Rosalind Franklin

Overview

Rosalind Franklin was a chemist and X-ray crystallographer who researched the structure of carbon compounds, DNA, and viruses. Although her obituary recognized her primarily as a virus researcher, she is best known today for Photo 51. The image has become associated with her then-unrecognized contributions to the 1962 Nobel Prize for the model of DNA's structure, for which she has been called the "dark lady of DNA."

1440 Findings

Hours of research by our editors, distilled into minutes of clarity.

  • The woman erased from the DNA breakthrough

    Rosalind Franklin captured “Photo 51,” the key to DNA’s double helix. Her data, shared without her knowledge, helped Watson and Crick win a Nobel. She never got the prize, but today, her role in unlocking life’s blueprint is finally recognized.

  • Rosalind Franklin was the long-overlooked contributor to discovering DNA's structure

    Though James Watson, Francis Crick, and Maurice Wilkins are credited with discovering the DNA double helix, it incorporated Rosalind Franklin's unpublished data. Photo 51, her famous DNA image, took more than 100 hours to produce and a year’s worth of analysis to interpret.

  • X-ray diffraction reveals atomic structures by analyzing how crystals scatter X-rays

    X-ray diffraction involves rotating a crystal in an X-ray beam while a detector captures the resulting diffraction patterns, which depend on the crystal’s internal structure. The mathematical principles behind the technique won the 1915 Nobel Prize and improved crystallography.

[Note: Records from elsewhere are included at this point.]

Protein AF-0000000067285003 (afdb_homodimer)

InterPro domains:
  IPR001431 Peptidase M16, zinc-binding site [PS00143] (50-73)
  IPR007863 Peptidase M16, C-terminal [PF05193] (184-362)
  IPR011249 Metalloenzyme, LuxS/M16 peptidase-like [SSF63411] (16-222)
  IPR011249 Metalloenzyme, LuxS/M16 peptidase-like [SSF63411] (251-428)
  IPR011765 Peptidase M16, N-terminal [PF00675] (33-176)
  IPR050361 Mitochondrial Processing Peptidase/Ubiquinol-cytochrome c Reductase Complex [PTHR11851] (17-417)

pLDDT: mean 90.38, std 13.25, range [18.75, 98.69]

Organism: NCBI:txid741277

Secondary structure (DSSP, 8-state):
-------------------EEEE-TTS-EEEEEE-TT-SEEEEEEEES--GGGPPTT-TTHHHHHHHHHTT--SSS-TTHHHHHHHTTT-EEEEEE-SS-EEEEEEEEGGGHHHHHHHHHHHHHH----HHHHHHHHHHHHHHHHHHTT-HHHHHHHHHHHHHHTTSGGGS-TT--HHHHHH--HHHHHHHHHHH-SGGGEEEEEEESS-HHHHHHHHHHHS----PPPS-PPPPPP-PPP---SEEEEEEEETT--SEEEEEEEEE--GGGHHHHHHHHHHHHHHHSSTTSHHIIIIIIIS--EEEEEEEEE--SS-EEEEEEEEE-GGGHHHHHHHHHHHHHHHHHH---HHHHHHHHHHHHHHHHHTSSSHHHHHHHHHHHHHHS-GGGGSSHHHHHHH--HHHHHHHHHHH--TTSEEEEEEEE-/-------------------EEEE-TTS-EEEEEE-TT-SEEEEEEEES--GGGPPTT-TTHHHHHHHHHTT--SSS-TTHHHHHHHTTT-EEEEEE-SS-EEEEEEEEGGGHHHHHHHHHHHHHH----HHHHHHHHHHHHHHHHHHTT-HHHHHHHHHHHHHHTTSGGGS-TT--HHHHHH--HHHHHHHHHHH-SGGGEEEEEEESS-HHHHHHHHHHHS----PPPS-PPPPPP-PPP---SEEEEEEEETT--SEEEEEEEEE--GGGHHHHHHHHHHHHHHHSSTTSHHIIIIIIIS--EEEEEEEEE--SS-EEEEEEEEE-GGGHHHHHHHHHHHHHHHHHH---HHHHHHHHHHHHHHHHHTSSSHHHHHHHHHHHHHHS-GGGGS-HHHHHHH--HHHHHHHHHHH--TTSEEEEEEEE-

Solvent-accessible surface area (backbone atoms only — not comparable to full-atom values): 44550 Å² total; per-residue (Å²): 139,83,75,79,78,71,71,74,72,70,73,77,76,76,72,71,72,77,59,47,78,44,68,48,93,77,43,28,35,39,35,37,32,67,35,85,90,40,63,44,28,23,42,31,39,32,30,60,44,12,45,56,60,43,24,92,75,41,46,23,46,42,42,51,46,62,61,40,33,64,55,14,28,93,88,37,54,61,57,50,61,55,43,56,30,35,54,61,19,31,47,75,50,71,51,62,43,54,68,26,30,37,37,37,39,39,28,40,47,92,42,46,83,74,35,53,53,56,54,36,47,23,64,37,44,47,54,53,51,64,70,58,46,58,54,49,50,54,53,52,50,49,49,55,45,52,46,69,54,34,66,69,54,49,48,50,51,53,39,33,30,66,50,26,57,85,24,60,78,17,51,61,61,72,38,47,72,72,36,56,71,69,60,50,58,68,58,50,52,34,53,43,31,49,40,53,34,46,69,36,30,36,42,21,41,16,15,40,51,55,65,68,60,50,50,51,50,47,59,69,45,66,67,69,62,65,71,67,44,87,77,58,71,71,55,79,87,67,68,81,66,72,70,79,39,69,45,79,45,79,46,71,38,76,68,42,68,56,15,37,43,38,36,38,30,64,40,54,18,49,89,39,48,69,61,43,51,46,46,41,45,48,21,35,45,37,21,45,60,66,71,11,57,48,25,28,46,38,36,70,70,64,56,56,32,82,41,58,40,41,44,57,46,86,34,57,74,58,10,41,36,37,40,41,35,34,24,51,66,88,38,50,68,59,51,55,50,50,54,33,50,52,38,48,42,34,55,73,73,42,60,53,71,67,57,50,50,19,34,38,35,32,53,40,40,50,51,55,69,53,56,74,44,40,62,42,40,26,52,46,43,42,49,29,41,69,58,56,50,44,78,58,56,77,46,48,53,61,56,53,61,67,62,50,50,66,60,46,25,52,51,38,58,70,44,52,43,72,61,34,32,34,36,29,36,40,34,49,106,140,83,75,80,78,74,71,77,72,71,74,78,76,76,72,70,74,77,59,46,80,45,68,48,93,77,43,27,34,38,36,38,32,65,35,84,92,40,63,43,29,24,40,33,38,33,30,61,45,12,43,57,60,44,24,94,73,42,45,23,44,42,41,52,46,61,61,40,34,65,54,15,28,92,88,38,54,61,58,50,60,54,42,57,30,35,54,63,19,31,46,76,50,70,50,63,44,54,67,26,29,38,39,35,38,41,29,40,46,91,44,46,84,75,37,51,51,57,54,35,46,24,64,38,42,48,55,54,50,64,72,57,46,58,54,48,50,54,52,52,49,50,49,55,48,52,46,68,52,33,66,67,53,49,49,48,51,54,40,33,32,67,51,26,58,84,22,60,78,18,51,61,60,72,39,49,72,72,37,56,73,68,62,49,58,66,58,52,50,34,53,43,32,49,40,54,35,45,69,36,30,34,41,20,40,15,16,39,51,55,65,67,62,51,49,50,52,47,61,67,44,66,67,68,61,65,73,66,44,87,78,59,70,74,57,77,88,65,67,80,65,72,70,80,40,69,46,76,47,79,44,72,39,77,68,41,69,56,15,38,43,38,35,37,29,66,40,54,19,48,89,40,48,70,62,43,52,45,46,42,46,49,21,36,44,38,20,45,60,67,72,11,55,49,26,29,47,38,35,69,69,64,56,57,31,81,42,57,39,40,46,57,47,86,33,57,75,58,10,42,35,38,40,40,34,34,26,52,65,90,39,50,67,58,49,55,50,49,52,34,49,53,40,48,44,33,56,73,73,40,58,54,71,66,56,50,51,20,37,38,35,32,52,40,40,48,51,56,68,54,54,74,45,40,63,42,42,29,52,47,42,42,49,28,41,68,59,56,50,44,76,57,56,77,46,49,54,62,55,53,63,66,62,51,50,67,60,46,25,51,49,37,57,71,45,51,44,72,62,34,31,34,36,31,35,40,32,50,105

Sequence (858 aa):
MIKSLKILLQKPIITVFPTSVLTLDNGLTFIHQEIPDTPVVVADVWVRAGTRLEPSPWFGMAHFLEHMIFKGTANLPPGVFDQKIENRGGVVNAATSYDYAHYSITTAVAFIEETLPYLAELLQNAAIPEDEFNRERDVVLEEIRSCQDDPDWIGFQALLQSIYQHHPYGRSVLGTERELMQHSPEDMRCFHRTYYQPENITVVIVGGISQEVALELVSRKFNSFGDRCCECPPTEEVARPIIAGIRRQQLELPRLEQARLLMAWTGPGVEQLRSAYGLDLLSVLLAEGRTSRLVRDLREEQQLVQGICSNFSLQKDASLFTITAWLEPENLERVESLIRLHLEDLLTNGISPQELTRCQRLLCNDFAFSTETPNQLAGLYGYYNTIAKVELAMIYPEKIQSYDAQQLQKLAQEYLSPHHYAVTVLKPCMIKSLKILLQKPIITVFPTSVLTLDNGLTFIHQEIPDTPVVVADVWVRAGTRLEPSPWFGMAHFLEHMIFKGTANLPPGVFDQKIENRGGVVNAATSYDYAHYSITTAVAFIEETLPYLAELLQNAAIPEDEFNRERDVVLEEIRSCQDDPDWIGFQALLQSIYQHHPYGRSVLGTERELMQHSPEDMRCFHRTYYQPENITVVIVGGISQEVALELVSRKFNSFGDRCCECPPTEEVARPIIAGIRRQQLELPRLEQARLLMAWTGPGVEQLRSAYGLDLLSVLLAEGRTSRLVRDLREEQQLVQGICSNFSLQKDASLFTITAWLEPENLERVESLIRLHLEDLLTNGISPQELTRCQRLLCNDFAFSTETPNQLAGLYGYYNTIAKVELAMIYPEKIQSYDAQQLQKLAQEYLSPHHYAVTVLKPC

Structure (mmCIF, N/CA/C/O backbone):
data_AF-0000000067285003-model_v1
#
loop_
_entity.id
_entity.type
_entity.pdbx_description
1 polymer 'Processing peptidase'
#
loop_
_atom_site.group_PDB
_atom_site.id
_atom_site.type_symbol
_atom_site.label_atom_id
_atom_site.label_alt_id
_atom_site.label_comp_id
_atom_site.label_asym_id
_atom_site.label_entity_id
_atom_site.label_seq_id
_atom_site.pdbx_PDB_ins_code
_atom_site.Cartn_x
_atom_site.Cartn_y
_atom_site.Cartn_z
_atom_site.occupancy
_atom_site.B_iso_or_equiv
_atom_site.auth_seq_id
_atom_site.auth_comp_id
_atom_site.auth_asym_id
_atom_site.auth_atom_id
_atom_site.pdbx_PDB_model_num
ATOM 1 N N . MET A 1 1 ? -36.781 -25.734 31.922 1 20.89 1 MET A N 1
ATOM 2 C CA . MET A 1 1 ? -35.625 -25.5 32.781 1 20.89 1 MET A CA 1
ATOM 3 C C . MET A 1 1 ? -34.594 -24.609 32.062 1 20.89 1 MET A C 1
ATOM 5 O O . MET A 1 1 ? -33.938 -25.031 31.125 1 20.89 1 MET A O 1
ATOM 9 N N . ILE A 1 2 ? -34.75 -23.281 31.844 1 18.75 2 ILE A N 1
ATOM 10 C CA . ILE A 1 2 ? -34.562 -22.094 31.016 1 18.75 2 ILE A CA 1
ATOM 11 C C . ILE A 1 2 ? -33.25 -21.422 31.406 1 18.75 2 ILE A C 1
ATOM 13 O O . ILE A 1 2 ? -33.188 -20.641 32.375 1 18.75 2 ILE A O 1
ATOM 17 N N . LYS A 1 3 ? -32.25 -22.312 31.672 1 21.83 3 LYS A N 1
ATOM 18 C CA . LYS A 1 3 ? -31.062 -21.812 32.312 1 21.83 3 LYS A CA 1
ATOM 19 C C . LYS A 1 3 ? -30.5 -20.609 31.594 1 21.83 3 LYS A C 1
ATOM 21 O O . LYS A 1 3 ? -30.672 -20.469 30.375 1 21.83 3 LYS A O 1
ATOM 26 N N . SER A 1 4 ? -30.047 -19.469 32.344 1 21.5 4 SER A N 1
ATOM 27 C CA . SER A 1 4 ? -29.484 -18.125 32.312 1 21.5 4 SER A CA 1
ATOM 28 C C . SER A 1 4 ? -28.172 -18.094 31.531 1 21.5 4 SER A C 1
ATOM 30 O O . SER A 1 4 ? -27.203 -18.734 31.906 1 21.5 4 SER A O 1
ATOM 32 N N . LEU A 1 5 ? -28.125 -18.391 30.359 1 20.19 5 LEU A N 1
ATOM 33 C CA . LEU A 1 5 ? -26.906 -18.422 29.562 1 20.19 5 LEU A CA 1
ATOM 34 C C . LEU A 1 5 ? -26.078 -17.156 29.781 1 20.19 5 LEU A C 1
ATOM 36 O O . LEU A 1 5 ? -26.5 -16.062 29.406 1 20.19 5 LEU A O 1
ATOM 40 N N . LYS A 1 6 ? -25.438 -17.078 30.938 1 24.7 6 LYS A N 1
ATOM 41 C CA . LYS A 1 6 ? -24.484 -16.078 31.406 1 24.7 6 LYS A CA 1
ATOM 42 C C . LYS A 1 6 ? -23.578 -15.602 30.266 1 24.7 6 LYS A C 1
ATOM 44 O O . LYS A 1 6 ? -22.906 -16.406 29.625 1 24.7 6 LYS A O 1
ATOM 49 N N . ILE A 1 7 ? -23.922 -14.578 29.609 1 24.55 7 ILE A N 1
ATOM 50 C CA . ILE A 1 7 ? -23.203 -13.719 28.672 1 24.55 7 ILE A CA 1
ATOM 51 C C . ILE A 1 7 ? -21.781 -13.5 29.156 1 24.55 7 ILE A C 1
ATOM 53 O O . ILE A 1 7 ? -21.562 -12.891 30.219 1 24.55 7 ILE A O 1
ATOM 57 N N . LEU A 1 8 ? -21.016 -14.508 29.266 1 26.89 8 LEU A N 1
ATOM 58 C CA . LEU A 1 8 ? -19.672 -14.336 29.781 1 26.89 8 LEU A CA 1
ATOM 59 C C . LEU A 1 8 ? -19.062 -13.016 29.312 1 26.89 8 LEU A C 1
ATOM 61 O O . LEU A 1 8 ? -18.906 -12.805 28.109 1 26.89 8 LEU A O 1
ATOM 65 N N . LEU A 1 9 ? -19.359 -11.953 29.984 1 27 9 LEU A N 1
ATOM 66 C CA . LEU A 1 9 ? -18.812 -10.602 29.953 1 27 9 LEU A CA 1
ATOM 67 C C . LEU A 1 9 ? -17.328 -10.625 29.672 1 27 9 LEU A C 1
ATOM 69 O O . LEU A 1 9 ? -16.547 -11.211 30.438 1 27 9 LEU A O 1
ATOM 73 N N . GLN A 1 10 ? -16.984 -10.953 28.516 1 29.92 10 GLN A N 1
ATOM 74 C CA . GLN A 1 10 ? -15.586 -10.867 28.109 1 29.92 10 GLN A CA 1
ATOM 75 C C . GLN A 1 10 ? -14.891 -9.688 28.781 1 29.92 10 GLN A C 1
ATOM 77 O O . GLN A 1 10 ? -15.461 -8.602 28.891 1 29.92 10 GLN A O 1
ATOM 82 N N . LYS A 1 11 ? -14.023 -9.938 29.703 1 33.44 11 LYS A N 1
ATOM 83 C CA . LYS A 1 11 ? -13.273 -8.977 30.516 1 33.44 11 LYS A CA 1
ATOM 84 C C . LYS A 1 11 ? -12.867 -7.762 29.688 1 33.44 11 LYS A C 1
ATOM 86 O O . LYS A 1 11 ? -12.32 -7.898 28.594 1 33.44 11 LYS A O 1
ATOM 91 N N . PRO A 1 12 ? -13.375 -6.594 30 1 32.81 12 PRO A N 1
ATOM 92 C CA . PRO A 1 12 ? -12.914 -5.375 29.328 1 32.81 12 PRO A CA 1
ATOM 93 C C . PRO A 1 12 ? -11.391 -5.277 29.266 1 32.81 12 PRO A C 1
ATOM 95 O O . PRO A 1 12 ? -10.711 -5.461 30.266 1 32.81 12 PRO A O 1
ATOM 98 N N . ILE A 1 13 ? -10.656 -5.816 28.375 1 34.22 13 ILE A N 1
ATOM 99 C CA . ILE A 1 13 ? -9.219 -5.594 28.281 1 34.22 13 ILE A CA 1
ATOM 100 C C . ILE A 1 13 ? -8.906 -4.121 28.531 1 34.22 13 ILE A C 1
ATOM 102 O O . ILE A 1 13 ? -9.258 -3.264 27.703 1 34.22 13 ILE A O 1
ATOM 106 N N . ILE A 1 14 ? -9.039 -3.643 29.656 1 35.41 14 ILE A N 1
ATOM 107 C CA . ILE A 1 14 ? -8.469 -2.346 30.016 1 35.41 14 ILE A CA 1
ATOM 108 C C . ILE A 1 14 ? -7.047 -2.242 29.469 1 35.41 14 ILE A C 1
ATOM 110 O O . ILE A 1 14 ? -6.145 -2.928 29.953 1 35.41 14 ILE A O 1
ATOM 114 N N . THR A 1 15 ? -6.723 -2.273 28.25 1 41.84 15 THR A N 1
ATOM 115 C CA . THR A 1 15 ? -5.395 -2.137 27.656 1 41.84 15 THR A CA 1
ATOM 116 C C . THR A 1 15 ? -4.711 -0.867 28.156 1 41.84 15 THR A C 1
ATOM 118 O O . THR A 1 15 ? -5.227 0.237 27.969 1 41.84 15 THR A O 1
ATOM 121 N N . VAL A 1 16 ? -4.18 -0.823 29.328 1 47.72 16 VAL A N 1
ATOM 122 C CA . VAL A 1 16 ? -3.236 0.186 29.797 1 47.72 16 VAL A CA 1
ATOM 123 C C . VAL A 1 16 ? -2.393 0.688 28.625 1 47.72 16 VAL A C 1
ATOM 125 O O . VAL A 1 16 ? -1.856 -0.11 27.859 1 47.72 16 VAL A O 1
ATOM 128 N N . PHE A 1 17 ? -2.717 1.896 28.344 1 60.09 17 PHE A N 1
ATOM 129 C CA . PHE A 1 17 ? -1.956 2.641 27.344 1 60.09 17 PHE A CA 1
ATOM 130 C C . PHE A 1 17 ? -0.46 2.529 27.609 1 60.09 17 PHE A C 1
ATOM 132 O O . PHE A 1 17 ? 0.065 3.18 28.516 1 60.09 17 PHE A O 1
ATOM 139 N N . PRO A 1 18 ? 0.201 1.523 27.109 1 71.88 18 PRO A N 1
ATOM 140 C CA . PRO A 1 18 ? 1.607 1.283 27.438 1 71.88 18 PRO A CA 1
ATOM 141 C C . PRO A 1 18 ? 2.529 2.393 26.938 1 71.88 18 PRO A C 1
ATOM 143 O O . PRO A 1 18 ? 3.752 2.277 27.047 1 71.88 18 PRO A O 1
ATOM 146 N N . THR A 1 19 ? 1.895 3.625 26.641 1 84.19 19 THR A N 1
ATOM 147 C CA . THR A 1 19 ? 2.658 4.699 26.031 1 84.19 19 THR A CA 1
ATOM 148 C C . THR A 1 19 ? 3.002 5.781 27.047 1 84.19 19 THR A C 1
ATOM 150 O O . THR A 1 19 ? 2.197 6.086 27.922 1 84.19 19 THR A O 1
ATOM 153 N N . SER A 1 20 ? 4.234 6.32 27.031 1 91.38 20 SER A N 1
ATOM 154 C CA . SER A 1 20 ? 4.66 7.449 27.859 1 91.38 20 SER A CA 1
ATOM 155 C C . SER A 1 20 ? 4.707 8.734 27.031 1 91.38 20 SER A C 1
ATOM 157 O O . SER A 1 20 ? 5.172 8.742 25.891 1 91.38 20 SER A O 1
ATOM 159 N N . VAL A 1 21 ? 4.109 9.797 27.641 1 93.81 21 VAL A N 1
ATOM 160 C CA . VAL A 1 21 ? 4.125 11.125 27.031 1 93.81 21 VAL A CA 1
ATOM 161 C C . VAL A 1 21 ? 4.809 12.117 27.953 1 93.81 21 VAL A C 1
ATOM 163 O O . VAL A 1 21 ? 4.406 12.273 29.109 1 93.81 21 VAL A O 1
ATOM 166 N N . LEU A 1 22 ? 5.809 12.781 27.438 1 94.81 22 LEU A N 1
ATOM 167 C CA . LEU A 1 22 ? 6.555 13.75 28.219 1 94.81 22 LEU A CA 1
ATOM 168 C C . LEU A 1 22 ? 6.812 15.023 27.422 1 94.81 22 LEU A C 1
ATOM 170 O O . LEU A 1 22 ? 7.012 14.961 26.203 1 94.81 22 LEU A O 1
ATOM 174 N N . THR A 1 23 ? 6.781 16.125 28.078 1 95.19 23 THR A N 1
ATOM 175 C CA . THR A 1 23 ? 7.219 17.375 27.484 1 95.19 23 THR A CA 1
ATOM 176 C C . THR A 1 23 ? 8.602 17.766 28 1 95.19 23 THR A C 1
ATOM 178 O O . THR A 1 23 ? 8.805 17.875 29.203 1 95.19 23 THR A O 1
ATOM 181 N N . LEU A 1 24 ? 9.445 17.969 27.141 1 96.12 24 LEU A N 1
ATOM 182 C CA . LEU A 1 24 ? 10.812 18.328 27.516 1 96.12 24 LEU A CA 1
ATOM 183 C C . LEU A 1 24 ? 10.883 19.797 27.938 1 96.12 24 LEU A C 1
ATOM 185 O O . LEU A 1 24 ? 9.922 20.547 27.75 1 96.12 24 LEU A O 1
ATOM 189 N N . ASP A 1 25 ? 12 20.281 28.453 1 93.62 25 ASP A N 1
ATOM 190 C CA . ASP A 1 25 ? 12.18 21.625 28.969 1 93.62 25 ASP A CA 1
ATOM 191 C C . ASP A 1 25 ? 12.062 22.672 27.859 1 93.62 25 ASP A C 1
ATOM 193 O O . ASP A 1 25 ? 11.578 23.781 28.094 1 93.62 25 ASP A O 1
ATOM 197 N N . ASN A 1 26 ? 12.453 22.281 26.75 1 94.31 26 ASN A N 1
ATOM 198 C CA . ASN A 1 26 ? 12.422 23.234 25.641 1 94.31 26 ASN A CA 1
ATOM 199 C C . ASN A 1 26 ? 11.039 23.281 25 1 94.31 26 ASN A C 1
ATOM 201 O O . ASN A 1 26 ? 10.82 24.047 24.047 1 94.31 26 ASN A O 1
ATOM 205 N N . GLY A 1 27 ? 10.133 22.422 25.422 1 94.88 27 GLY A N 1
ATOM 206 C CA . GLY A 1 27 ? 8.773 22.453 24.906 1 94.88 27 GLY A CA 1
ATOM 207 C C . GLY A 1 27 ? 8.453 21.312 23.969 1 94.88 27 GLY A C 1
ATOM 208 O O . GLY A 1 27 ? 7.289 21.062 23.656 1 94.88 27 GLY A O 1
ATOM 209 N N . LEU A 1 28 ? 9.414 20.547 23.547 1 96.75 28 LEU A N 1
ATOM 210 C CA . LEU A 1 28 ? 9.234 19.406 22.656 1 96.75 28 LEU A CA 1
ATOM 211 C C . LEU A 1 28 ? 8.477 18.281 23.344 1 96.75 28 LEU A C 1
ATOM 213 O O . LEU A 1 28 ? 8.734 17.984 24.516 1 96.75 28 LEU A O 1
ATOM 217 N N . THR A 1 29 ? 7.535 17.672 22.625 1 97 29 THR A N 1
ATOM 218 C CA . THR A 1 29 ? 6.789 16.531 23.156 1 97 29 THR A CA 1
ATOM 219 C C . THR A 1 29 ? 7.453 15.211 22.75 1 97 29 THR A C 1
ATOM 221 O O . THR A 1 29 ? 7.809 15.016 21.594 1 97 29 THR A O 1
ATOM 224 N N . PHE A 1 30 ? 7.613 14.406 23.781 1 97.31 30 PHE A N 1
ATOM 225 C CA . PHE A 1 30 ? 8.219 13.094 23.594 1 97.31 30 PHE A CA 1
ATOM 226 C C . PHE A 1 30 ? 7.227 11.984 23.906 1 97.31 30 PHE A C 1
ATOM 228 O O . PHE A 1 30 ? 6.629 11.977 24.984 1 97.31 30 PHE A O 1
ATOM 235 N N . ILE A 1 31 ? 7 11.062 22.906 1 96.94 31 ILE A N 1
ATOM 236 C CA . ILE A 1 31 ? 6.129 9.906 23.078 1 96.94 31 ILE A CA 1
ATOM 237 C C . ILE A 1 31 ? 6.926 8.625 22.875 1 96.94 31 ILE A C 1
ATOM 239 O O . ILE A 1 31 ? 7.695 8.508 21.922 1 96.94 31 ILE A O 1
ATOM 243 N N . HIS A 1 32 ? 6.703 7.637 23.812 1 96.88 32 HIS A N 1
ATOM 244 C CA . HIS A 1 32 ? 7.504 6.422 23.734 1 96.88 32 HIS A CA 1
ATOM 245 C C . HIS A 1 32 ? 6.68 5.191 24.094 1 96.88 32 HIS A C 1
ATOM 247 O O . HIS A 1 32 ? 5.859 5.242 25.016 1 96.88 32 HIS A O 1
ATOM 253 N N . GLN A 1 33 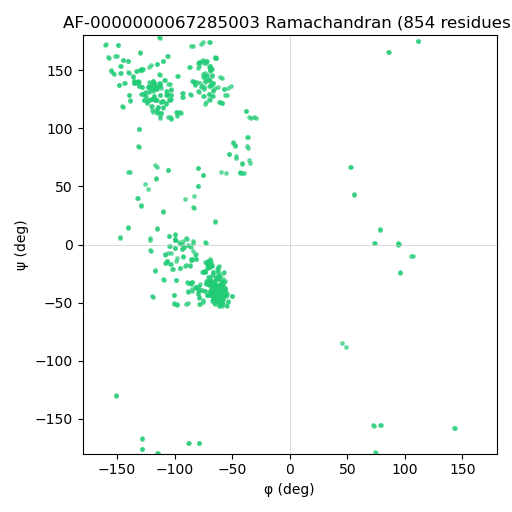? 6.906 4.148 23.328 1 95.19 33 GLN A N 1
ATOM 254 C CA . GLN A 1 33 ? 6.422 2.82 23.703 1 95.19 33 GLN A CA 1
ATOM 255 C C . GLN A 1 33 ? 7.473 1.751 23.406 1 95.19 33 GLN A C 1
ATOM 257 O O . GLN A 1 33 ? 7.934 1.627 22.266 1 95.19 33 GLN A O 1
ATOM 262 N N . GLU A 1 34 ? 7.77 1.056 24.438 1 94.75 34 GLU A N 1
ATOM 263 C CA . GLU A 1 34 ? 8.711 -0.046 24.25 1 94.75 34 GLU A CA 1
ATOM 264 C C . GLU A 1 34 ? 7.992 -1.319 23.812 1 94.75 34 GLU A C 1
ATOM 266 O O . GLU A 1 34 ? 6.953 -1.674 24.375 1 94.75 34 GLU A O 1
ATOM 271 N N . ILE A 1 35 ? 8.461 -1.909 22.781 1 90.56 35 ILE A N 1
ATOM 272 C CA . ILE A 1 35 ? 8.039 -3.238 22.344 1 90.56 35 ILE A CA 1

  • The structure of DNA helices comes in three major varieties

    The hereditary molecule can take the form of A-DNA, B-DNA, or Z-DNA based on environmental conditions such as ion concentration and humidity—a characteristic identified by Rosalind Franklin. A-DNA is the shortest and widest of the three, while Z-DNA is the longest and narrowest. B-DNA—the most common variety in living cells—is the intermediate.

  • X-ray data from Rosalind Franklin was key to discovering DNA’s double-helix structure

    Although unpublished, the data reached James Watson and Francis Crick, who worked at another institution. Incorporating her data allowed them to validate their model of DNA, which they published without crediting her.